In the top slope of Bruncu Pranedda, based on geomorphological and PS-InSAR data, a network of topographic nails was built to measure the displacement by Static mode GNSS techniques. The transmission of the satellite signal is independent of weather conditions and does not require intervisibility between the individual GNSS stations, but it is, however, disturbed by the presence of obstacles (plants, foliage, anthropogenic structures, etc.). Therefore, the measuring stations were installed at the top of the rocky peaks of the lateral spread. The aim is to measure the movement blocks of rock mass blocks separated by trenches to understand the differential movements (Figure 5(a)). Topographic survey points with brass support have been created to mount the GNSS antenna and reduce the positioning error to fractions of mm (Figure 5(b,c)). GNSS survey points were installed in December 2020, and measurements have been realized at intervals of 4 months. The GNSS data acquisition surveys are currently underway. During each survey, two measurements were made for each point on different closing days to correctly estimate the error associated with the measurement. These two acquisitions are called: the first, acquisition measure and the second (performed the following day at the same time) calibration measure. The acquisitions are performed with Trimble R8 GNSS in static mode with an acquisition of 1 h and 30 min with a recording rate of 5 s. The acquisition parameters (frequency and duration) were chosen to make the best compromise between the quality of the acquired data and the times used. Five acquisition points were installed. In the GNSS monitoring, four phases can be identified:

Figure 5. a) Network of GNSS survey points, Black-Yellow monitoring points located in instable are. Black-Red references stations. b) Support for the topographic nails vertical positioning. c) GNSS data acquisition in static mode.

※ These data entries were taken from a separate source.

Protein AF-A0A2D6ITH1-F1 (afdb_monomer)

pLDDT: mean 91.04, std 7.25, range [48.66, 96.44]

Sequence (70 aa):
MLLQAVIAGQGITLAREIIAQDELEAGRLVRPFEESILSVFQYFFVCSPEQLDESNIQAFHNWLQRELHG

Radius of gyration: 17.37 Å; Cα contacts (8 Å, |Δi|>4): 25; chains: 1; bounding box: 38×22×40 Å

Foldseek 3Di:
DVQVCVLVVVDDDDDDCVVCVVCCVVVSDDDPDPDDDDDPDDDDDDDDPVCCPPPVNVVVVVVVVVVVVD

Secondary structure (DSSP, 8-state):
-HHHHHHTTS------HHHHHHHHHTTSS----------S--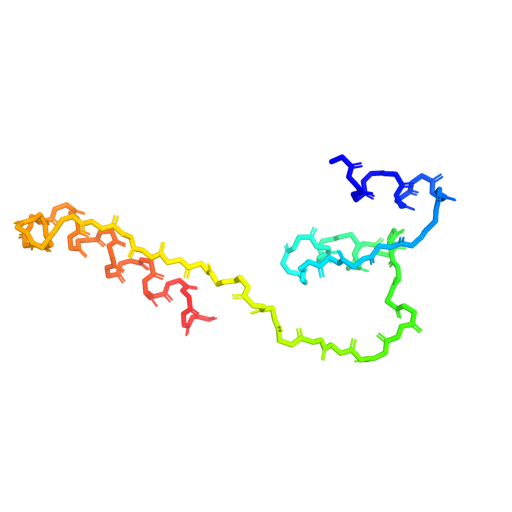------GGGTTSHHHHHHHHHHHHHHT-

Structure (mmCIF, N/CA/C/O backbone):
data_AF-A0A2D6ITH1-F1
#
_entry.id   AF-A0A2D6ITH1-F1
#
loop_
_atom_site.group_PDB
_atom_site.id
_atom_site.type_symbol
_atom_site.label_atom_id
_atom_site.label_alt_id
_atom_site.label_comp_id
_atom_site.label_asym_id
_atom_site.label_entity_id
_atom_site.label_seq_id
_atom_site.pdbx_PDB_ins_code
_atom_site.Cartn_x
_atom_site.Cartn_y
_atom_site.Cartn_z
_atom_site.occupancy
_atom_site.B_iso_or_equiv
_atom_site.auth_seq_id
_atom_site.auth_comp_id
_atom_site.auth_asym_id
_atom_site.auth_atom_id
_atom_site.pdbx_PDB_model_num
ATOM 1 N N . MET A 1 1 ? 2.053 11.891 -6.872 1.00 71.75 1 MET A N 1
ATOM 2 C CA . MET A 1 1 ? 3.223 12.591 -7.456 1.00 71.75 1 MET A CA 1
ATOM 3 C C . MET A 1 1 ? 4.410 11.651 -7.665 1.00 71.75 1 MET A C 1
ATOM 5 O O . MET A 1 1 ? 4.875 11.586 -8.789 1.00 71.75 1 MET A O 1
ATOM 9 N N . LEU A 1 2 ? 4.852 10.865 -6.670 1.00 90.75 2 LEU A N 1
ATOM 10 C CA . LEU A 1 2 ? 5.980 9.929 -6.859 1.00 90.75 2 LEU A CA 1
ATOM 11 C C . LEU A 1 2 ? 5.667 8.739 -7.780 1.00 90.75 2 LEU A C 1
ATOM 13 O O . LEU A 1 2 ? 6.471 8.420 -8.647 1.00 90.75 2 LEU A O 1
ATOM 17 N N . LEU A 1 3 ? 4.483 8.129 -7.651 1.00 92.00 3 LEU A N 1
ATOM 18 C CA . LEU A 1 3 ? 4.110 6.970 -8.474 1.00 92.00 3 LEU A CA 1
ATOM 19 C C . LEU A 1 3 ? 4.130 7.292 -9.978 1.00 92.00 3 LEU A C 1
ATOM 21 O O . LEU A 1 3 ? 4.697 6.550 -10.766 1.00 92.00 3 LEU A O 1
ATOM 25 N N . GLN A 1 4 ? 3.598 8.456 -10.359 1.00 93.50 4 GLN A N 1
ATOM 26 C CA . GLN A 1 4 ? 3.570 8.914 -11.752 1.00 93.50 4 GLN A CA 1
ATOM 27 C C . GLN A 1 4 ? 4.971 9.194 -12.318 1.00 93.50 4 GLN A C 1
ATOM 29 O O . GLN A 1 4 ? 5.223 8.906 -13.482 1.00 93.50 4 GLN A O 1
ATOM 34 N N . ALA A 1 5 ? 5.901 9.700 -11.502 1.00 95.06 5 ALA A N 1
ATOM 35 C CA . ALA A 1 5 ? 7.293 9.885 -11.915 1.00 95.06 5 ALA A CA 1
ATOM 36 C C . ALA A 1 5 ? 7.974 8.541 -12.232 1.00 95.06 5 ALA A C 1
ATOM 38 O O . ALA A 1 5 ? 8.664 8.413 -13.241 1.00 95.06 5 ALA A O 1
ATOM 39 N N . VAL A 1 6 ? 7.735 7.519 -11.403 1.00 95.88 6 VAL A N 1
ATOM 40 C CA . VAL A 1 6 ? 8.267 6.164 -11.623 1.00 95.88 6 VAL A CA 1
ATOM 41 C C . VAL A 1 6 ? 7.625 5.507 -12.847 1.00 95.88 6 VAL A C 1
ATOM 43 O O . VAL A 1 6 ? 8.346 4.940 -13.661 1.00 95.88 6 VAL A O 1
ATOM 46 N N . ILE A 1 7 ? 6.311 5.663 -13.044 1.00 94.75 7 ILE A N 1
ATOM 47 C CA . ILE A 1 7 ? 5.614 5.210 -14.264 1.00 94.75 7 ILE A CA 1
ATOM 48 C C . ILE A 1 7 ? 6.207 5.877 -15.516 1.00 94.75 7 ILE A C 1
ATOM 50 O O . ILE A 1 7 ? 6.377 5.231 -16.545 1.00 94.75 7 ILE A O 1
ATOM 54 N N . ALA A 1 8 ? 6.585 7.155 -15.429 1.00 95.88 8 ALA A N 1
ATOM 55 C CA . ALA A 1 8 ? 7.262 7.882 -16.504 1.00 95.88 8 ALA A CA 1
ATOM 56 C C . ALA A 1 8 ? 8.754 7.513 -16.674 1.00 95.88 8 ALA A C 1
ATOM 58 O O . ALA A 1 8 ? 9.458 8.159 -17.450 1.00 95.88 8 ALA A O 1
ATOM 59 N N . GLY A 1 9 ? 9.260 6.511 -15.947 1.00 94.44 9 GLY A N 1
ATOM 60 C CA . GLY A 1 9 ? 10.633 6.021 -16.069 1.00 94.44 9 GLY A CA 1
ATOM 61 C C . GLY A 1 9 ? 11.687 6.898 -15.390 1.00 94.44 9 GLY A C 1
ATOM 62 O O . GLY A 1 9 ? 12.867 6.794 -15.712 1.00 94.44 9 GLY A O 1
ATOM 63 N N . GLN A 1 10 ? 11.299 7.767 -14.452 1.00 96.00 10 GLN A N 1
ATOM 64 C CA . GLN A 1 10 ? 12.223 8.709 -13.803 1.00 96.00 10 GLN A CA 1
ATOM 65 C C . GLN A 1 10 ? 13.022 8.100 -12.635 1.00 96.00 10 GLN A C 1
ATOM 67 O O . GLN A 1 10 ? 13.768 8.815 -11.968 1.00 96.00 10 GLN A O 1
ATOM 72 N N . GLY A 1 11 ? 12.879 6.800 -12.363 1.00 94.56 11 GLY A N 1
ATOM 73 C CA . GLY A 1 11 ? 13.642 6.096 -11.332 1.00 94.56 11 GLY A CA 1
ATOM 74 C C . GLY A 1 11 ? 12.849 4.984 -10.654 1.00 94.56 11 GLY A C 1
ATOM 75 O O . GLY A 1 11 ? 11.951 4.405 -11.254 1.00 94.56 11 GLY A O 1
ATOM 76 N N . ILE A 1 12 ? 13.185 4.706 -9.391 1.00 94.81 12 ILE A N 1
ATOM 77 C CA . ILE A 1 12 ? 12.499 3.743 -8.515 1.00 94.81 12 ILE A CA 1
ATOM 78 C C . ILE A 1 12 ? 12.001 4.446 -7.246 1.00 94.81 12 ILE A C 1
ATOM 80 O O . ILE A 1 12 ? 12.519 5.496 -6.865 1.00 94.81 12 ILE A O 1
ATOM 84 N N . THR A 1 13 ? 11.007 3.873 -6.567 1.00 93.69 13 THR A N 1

• Pre-data acquisition phase (choice of equipment, choice of sites);

• Data acquisition phase;

• Data quality control (pre-processing);

• Processing and interpretation.

To achieve the maximum precision possible, the data were processed post-acquisition using the RINEX files of the SARNET network recorded by the antenna (TERNENIA) at 14.6 km from the acquisition points in the study area. The data was processed with the TRIMBLE BUSINESS CENTER software.

Geotechnical monitoring

A geotechnical monitoring network, consisting of six extensometers and two tiltmeters, in extension fractures, was designed in three sites (Figure 6(a)). The sensors installed are Extensimeters GEFRAN GSF1800 (Figure 6(b)) and Tiltmeters MEMS Earth System (Figure 6(c)). Extensometers were used to quantitatively evaluate the opening/closing of cracks in rock/soil with sub-millimeter precision (Figure 6(d-f)). They consist of a measurement sensor (protected inside a stainless steel box) and a wire, made of a material with a low coefficient of thermal expansion, held in tension by a spring system. To obtain maximum representativeness of the data, the extensometer lines were installed parallel to the vector of maximum expected displacement of the DGSDs evaluated through geomorphological evidence. Since the measurement can be conditioned by environmental variables (e.g. snow on the wire, wind, the passage of animals, etc.) the wires have been protected with external aluminum pipes. Tiltmeters were installed to monitor changes of large block inclination, related to rotational downslope movement of the rock mass that is evident in the strata attitude of the Dorgali formation. The tiltmeters consist of a dual-axis inclinometer sensor which measures in two directions orthogonal to each other with an accuracy of 0.1° mounted in the rock surface. The two tiltmeters were connected to a data logger recording tilt angles. The monitoring system is powered by batteries recharged from a photovoltaic panel. The data with continuous acquisition are managed by Campbell scientific CR1000× control unit with Sierra Wireless RV50× remote data transmission system. The data are managed through the HMS-WED online platform created by Hortus srl.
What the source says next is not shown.